INSTRUCTIONS TO FOLLOW:
Would you return exactly the lines below from the line with "ATOM 58 O O" through the line with "ATOM 84 O O", both included, and nothing else, leaving out the pictures?
SOURCE DATA Start Marker
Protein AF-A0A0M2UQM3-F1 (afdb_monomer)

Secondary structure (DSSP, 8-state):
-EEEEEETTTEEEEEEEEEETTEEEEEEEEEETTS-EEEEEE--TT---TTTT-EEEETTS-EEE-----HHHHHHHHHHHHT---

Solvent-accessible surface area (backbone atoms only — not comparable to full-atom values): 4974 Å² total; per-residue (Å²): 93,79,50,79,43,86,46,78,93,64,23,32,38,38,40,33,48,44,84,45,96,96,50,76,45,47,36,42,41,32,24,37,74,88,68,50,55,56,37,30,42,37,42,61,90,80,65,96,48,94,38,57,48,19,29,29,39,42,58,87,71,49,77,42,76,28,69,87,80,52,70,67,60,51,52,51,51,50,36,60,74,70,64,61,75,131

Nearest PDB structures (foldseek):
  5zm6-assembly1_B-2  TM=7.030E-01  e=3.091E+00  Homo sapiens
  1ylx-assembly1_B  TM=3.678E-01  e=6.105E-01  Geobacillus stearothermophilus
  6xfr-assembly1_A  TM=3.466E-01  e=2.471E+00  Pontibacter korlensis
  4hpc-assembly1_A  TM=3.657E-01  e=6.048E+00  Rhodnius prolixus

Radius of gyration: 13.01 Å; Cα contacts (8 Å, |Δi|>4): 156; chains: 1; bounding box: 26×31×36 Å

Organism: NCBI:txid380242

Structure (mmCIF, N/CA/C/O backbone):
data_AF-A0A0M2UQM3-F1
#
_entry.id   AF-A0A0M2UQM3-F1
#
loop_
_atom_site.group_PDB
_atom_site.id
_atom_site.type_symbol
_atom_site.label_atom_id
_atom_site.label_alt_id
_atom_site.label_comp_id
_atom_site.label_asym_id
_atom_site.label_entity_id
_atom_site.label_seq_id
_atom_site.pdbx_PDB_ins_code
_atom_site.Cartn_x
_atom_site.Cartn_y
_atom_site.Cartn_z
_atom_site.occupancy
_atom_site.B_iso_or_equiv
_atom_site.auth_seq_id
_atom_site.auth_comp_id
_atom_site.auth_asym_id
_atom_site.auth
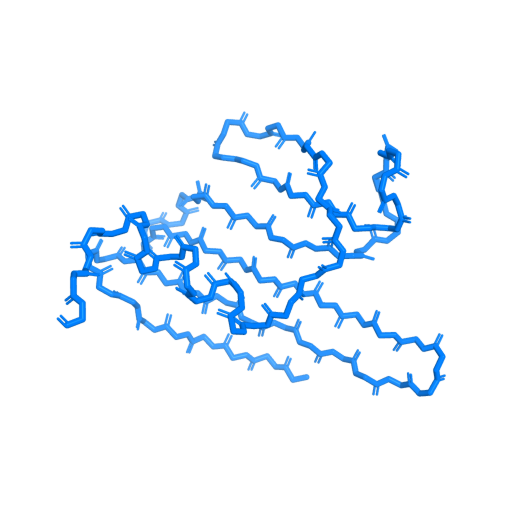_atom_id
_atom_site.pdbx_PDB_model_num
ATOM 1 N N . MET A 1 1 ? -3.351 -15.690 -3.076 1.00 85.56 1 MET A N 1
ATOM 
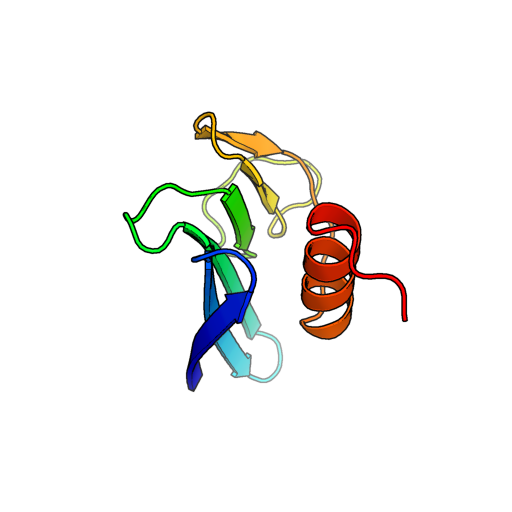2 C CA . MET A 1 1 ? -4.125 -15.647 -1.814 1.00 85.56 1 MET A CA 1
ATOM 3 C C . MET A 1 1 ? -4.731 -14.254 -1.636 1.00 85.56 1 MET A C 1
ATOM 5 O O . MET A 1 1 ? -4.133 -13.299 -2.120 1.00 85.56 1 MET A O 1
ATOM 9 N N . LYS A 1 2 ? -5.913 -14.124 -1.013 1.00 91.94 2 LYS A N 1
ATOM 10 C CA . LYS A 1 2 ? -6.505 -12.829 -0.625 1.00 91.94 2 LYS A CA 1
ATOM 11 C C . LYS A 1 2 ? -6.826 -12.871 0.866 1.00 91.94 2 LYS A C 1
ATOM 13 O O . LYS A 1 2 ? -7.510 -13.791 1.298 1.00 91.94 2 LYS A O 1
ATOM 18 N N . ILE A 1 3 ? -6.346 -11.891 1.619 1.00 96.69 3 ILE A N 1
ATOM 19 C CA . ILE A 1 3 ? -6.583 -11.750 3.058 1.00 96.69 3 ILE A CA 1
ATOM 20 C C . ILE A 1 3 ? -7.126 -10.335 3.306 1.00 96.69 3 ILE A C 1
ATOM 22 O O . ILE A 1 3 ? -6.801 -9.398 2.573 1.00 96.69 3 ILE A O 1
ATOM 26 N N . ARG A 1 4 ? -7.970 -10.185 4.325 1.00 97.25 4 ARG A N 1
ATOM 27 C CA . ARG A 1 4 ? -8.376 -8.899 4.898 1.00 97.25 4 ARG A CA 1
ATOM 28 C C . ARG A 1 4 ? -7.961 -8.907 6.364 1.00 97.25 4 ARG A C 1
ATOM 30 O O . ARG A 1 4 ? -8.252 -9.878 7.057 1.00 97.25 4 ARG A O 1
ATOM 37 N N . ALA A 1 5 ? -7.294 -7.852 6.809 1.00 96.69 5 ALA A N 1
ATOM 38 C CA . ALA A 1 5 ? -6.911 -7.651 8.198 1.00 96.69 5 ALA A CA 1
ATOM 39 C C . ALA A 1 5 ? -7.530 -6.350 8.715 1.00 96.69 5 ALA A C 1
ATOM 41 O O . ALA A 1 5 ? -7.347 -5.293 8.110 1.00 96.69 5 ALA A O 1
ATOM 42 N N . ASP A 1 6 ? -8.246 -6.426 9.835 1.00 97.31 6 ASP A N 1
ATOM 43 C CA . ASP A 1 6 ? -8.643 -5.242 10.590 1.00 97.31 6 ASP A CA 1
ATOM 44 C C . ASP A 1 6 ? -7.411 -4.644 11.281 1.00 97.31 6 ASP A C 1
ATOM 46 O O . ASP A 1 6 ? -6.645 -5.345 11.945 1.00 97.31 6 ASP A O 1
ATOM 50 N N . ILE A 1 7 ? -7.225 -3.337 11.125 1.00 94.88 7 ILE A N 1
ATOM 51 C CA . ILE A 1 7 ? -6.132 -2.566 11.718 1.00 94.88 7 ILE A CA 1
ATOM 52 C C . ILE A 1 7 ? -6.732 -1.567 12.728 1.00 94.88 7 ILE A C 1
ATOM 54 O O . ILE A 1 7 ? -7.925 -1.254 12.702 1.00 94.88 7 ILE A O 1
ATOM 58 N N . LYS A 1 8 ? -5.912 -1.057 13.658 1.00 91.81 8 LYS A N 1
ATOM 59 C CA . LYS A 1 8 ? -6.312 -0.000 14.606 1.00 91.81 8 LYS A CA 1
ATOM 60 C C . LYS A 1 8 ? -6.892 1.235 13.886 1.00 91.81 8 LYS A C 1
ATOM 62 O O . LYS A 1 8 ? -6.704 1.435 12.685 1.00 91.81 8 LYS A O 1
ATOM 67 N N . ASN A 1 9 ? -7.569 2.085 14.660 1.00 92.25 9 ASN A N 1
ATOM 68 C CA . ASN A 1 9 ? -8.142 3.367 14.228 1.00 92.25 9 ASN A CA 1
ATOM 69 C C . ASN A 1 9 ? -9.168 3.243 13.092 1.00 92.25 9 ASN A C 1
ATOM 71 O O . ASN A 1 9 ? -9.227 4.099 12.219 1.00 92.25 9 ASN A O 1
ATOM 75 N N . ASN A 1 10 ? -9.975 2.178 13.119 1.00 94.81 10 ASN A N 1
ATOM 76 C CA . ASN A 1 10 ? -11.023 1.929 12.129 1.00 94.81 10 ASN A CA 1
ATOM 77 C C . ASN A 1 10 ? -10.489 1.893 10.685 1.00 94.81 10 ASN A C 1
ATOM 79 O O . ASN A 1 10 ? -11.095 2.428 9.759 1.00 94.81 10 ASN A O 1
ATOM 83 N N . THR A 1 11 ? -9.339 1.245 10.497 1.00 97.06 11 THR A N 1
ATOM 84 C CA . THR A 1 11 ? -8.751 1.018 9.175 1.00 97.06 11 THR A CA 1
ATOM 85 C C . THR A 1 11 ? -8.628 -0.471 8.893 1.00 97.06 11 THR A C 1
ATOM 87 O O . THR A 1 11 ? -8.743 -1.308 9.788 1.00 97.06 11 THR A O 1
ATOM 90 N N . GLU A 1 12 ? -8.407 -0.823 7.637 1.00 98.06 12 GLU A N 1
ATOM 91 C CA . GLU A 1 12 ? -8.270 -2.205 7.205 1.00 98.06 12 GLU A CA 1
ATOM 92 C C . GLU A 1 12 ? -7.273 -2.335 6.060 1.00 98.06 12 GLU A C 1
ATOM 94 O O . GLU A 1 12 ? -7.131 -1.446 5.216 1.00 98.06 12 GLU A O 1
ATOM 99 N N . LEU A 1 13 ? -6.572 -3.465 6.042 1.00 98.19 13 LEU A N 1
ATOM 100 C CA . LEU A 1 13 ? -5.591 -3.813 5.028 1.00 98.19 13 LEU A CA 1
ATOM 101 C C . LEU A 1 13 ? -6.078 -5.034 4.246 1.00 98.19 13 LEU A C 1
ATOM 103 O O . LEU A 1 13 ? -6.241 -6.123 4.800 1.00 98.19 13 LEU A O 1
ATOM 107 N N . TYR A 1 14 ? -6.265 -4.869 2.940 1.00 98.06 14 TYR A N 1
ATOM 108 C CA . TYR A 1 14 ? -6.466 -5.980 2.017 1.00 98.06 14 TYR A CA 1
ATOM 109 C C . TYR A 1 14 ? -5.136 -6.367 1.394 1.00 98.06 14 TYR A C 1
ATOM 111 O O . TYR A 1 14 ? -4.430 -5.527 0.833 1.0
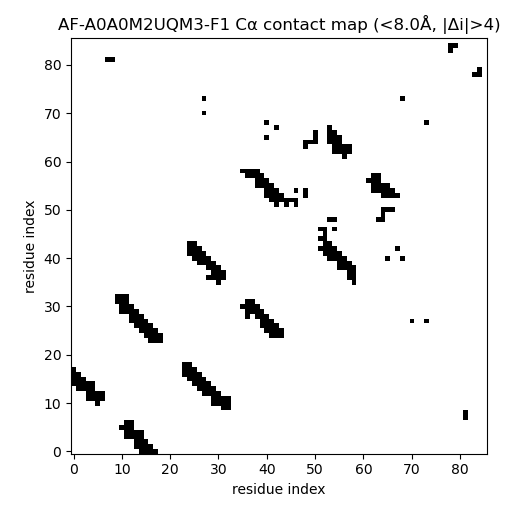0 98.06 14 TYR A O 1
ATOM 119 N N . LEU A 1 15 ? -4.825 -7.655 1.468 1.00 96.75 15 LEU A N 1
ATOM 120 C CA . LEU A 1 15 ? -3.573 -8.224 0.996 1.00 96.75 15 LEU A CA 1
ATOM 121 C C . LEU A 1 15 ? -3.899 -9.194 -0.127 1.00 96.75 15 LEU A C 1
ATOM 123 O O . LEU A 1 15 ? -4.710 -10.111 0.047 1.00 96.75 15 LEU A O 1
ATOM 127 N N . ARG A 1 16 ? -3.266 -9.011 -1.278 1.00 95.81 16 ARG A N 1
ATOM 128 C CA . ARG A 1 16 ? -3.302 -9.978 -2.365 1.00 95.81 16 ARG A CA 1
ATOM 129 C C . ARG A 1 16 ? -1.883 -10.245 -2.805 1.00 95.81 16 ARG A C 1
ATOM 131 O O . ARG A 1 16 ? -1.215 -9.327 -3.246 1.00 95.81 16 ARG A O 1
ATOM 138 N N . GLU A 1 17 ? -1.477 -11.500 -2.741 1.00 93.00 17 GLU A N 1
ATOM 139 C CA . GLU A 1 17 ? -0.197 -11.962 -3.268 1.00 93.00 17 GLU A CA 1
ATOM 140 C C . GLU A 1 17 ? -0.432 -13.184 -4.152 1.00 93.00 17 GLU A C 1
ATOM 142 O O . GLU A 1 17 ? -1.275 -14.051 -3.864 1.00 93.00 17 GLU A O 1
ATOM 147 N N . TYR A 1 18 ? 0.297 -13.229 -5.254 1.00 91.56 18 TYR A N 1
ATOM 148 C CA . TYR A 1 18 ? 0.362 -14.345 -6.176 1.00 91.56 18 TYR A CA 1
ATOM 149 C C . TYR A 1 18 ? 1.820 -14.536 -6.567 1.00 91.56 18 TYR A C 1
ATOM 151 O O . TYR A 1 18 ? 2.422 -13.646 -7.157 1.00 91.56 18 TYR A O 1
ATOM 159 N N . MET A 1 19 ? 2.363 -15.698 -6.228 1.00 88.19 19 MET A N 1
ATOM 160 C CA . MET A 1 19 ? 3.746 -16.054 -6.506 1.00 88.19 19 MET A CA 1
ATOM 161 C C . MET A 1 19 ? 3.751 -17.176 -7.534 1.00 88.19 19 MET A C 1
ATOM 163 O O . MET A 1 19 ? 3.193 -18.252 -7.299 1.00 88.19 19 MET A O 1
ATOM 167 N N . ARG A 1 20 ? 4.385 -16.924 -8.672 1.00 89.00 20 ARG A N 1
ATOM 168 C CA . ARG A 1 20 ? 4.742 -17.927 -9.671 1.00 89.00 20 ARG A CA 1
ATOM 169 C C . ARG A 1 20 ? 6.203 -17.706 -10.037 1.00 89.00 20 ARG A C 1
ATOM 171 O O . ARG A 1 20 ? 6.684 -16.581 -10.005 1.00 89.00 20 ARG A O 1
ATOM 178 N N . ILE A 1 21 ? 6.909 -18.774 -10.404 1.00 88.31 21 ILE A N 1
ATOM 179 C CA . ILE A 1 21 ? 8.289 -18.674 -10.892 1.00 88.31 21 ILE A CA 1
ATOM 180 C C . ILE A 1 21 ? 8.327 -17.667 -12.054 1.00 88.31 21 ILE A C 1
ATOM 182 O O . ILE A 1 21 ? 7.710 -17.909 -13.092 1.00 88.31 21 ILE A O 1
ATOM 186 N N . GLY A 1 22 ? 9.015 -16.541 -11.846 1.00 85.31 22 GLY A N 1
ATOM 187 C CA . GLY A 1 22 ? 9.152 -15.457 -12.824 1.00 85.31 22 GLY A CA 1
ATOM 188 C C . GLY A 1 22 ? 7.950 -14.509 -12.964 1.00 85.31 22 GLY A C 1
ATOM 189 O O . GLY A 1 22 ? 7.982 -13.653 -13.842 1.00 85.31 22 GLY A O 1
SOURCE DATA End Marker
SOURCE DATA Start Marker
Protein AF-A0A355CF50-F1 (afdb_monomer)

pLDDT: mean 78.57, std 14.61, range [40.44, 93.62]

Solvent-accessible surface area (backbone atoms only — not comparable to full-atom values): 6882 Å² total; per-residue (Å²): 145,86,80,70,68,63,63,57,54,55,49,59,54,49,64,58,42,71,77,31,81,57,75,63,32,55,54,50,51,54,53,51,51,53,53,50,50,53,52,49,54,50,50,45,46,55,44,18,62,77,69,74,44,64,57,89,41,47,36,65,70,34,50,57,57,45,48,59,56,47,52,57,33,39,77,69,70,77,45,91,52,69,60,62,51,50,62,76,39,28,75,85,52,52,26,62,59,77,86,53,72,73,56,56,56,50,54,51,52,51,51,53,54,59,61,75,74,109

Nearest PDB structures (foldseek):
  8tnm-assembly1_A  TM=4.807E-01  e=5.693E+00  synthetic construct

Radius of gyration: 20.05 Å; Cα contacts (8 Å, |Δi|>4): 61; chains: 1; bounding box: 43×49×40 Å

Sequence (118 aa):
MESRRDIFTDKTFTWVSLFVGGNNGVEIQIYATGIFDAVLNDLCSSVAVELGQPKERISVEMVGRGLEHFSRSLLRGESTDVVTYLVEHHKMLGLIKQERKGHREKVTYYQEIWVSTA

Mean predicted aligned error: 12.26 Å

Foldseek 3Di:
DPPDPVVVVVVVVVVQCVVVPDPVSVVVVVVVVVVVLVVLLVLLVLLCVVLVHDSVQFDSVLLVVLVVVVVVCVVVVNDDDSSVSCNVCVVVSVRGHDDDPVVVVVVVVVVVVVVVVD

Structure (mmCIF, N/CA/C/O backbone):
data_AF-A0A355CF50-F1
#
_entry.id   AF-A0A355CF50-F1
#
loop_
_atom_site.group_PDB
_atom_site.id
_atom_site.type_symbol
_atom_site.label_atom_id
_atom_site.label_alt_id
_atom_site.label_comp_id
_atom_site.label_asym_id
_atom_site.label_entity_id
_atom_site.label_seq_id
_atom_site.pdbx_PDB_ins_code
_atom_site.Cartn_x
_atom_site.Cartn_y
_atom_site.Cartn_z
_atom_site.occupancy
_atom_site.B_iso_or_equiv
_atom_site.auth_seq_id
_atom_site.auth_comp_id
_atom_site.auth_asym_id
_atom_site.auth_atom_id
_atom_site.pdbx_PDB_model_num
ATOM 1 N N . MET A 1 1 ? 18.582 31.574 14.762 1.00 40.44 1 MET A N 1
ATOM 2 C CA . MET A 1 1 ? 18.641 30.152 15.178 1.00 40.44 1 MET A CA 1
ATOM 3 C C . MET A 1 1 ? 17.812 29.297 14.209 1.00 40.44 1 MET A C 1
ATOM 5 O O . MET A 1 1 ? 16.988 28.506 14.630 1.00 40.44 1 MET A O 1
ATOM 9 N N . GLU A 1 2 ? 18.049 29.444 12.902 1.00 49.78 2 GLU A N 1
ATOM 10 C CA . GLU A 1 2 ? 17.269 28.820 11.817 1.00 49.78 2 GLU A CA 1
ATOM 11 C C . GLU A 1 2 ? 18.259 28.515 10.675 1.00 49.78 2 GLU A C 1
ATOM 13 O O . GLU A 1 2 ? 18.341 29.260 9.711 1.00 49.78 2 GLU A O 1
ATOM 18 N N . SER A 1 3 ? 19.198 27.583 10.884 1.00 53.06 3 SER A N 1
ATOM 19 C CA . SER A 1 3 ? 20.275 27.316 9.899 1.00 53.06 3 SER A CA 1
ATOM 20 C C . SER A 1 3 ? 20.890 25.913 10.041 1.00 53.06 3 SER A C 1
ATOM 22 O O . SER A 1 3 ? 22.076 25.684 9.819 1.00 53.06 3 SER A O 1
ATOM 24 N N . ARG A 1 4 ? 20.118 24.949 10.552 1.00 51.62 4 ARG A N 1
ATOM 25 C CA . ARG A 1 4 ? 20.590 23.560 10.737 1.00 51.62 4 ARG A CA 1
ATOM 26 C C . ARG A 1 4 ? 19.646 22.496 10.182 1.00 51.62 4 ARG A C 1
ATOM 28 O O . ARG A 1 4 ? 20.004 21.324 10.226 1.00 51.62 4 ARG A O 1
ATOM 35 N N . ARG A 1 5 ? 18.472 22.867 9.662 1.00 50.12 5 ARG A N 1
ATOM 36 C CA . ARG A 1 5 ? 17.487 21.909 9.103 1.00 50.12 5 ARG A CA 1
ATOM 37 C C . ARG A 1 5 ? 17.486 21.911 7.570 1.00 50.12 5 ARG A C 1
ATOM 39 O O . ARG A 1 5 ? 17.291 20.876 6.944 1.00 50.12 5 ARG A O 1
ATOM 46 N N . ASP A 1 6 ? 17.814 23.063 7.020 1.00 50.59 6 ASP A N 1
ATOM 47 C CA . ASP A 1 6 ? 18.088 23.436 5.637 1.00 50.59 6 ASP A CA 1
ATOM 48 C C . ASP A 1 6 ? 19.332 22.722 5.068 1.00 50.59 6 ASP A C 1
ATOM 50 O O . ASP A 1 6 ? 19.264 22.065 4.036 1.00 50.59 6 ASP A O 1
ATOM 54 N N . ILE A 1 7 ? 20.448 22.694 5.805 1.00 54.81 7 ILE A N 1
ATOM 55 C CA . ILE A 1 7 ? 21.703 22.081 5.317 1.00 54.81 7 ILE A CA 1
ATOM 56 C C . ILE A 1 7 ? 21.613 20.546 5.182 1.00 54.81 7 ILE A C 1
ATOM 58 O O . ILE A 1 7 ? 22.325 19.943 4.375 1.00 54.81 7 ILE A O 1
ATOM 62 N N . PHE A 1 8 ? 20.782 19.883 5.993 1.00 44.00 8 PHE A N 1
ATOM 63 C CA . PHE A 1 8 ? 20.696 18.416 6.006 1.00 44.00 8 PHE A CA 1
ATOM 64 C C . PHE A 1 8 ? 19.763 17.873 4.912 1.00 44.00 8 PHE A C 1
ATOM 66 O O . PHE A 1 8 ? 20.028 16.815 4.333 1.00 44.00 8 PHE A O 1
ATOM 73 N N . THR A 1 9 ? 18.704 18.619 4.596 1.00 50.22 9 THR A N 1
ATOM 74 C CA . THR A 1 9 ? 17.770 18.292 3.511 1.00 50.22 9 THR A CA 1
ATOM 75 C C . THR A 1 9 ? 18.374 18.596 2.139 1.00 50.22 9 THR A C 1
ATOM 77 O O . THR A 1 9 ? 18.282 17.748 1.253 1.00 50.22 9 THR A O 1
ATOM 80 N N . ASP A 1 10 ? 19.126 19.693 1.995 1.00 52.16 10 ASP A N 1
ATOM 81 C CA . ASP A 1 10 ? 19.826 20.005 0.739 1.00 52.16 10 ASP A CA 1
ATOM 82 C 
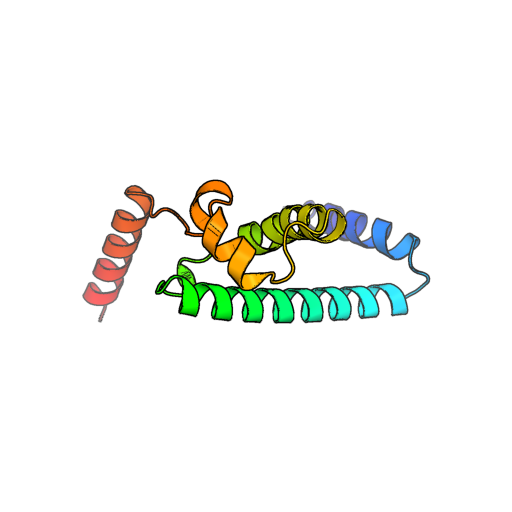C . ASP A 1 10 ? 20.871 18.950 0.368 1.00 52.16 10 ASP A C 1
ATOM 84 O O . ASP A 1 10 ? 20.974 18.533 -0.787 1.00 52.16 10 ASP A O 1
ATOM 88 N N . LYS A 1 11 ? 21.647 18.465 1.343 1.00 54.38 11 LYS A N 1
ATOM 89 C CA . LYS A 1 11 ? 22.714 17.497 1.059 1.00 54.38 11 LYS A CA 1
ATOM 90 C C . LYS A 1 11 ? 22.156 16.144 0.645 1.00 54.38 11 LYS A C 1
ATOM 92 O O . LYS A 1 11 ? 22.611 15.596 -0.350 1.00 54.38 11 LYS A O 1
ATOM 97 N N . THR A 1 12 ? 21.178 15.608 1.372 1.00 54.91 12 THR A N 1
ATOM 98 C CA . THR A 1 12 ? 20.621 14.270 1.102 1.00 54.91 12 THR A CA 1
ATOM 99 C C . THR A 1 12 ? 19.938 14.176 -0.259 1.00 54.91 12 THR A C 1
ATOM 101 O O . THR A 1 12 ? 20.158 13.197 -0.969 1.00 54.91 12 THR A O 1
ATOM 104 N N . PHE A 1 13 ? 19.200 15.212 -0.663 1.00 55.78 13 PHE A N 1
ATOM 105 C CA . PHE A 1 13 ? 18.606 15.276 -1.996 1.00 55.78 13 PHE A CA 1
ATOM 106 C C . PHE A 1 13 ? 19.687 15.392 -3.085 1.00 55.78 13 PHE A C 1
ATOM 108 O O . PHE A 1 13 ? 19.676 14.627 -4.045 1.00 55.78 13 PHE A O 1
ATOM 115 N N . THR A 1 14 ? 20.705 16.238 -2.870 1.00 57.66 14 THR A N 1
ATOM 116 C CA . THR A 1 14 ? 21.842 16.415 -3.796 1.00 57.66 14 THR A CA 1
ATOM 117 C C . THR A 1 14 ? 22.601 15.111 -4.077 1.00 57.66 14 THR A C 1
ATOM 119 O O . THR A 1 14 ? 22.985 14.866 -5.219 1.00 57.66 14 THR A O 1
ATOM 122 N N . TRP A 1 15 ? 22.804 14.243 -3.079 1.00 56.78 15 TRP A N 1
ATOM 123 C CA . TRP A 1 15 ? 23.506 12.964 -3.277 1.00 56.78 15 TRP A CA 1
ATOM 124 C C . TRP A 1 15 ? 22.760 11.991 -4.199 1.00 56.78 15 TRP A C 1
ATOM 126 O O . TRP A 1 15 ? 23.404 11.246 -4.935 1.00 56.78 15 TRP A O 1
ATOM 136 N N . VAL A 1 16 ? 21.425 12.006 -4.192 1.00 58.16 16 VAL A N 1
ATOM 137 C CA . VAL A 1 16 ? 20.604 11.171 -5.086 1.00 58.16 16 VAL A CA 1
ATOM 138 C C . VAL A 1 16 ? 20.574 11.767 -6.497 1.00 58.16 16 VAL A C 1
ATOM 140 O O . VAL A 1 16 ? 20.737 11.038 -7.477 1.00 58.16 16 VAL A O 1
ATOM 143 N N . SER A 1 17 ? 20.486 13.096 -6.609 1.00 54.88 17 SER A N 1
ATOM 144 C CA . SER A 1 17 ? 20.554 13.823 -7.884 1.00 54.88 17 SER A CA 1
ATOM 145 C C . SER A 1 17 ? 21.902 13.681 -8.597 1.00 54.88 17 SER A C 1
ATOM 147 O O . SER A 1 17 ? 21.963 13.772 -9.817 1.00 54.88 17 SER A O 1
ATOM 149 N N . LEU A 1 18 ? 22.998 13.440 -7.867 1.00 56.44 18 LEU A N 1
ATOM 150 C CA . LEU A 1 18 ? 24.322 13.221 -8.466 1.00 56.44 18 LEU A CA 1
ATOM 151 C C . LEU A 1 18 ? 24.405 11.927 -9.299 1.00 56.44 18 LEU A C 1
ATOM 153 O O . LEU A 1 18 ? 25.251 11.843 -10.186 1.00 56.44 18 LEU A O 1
SOURCE DATA End Marker
RESULT OF THIS EXERCISE:
ATOM 58 O O . ILE A 1 7 ? 22.325 19.943 4.375 1.00 54.81 7 ILE A O 1
ATOM 62 N N . PHE A 1 8 ? 20.782 19.883 5.993 1.00 44.00 8 PHE A N 1
ATOM 63 C CA . PHE A 1 8 ? 20.696 18.416 6.006 1.00 44.00 8 PHE A CA 1
ATOM 64 C C . PHE A 1 8 ? 19.763 17.873 4.912 1.00 44.00 8 PHE A C 1
ATOM 66 O O . PHE A 1 8 ? 20.028 16.815 4.333 1.00 44.00 8 PHE A O 1
ATOM 73 N N . THR A 1 9 ? 18.704 18.619 4.596 1.00 50.22 9 THR A N 1
ATOM 74 C CA . THR A 1 9 ? 17.770 18.292 3.511 1.00 50.22 9 THR A CA 1
ATOM 75 C C . THR A 1 9 ? 18.374 18.596 2.139 1.00 50.22 9 THR A C 1
ATOM 77 O O . THR A 1 9 ? 18.282 17.748 1.253 1.00 50.22 9 THR A O 1
ATOM 80 N N . ASP A 1 10 ? 19.126 19.693 1.995 1.00 52.16 10 ASP A N 1
ATOM 81 C CA . ASP A 1 10 ? 19.826 20.005 0.739 1.00 52.16 10 ASP A CA 1
ATOM 82 C 
C . ASP A 1 10 ? 20.871 18.950 0.368 1.00 52.16 10 ASP A C 1
ATOM 84 O O . ASP A 1 10 ? 20.974 18.533 -0.787 1.00 52.16 10 ASP A O 1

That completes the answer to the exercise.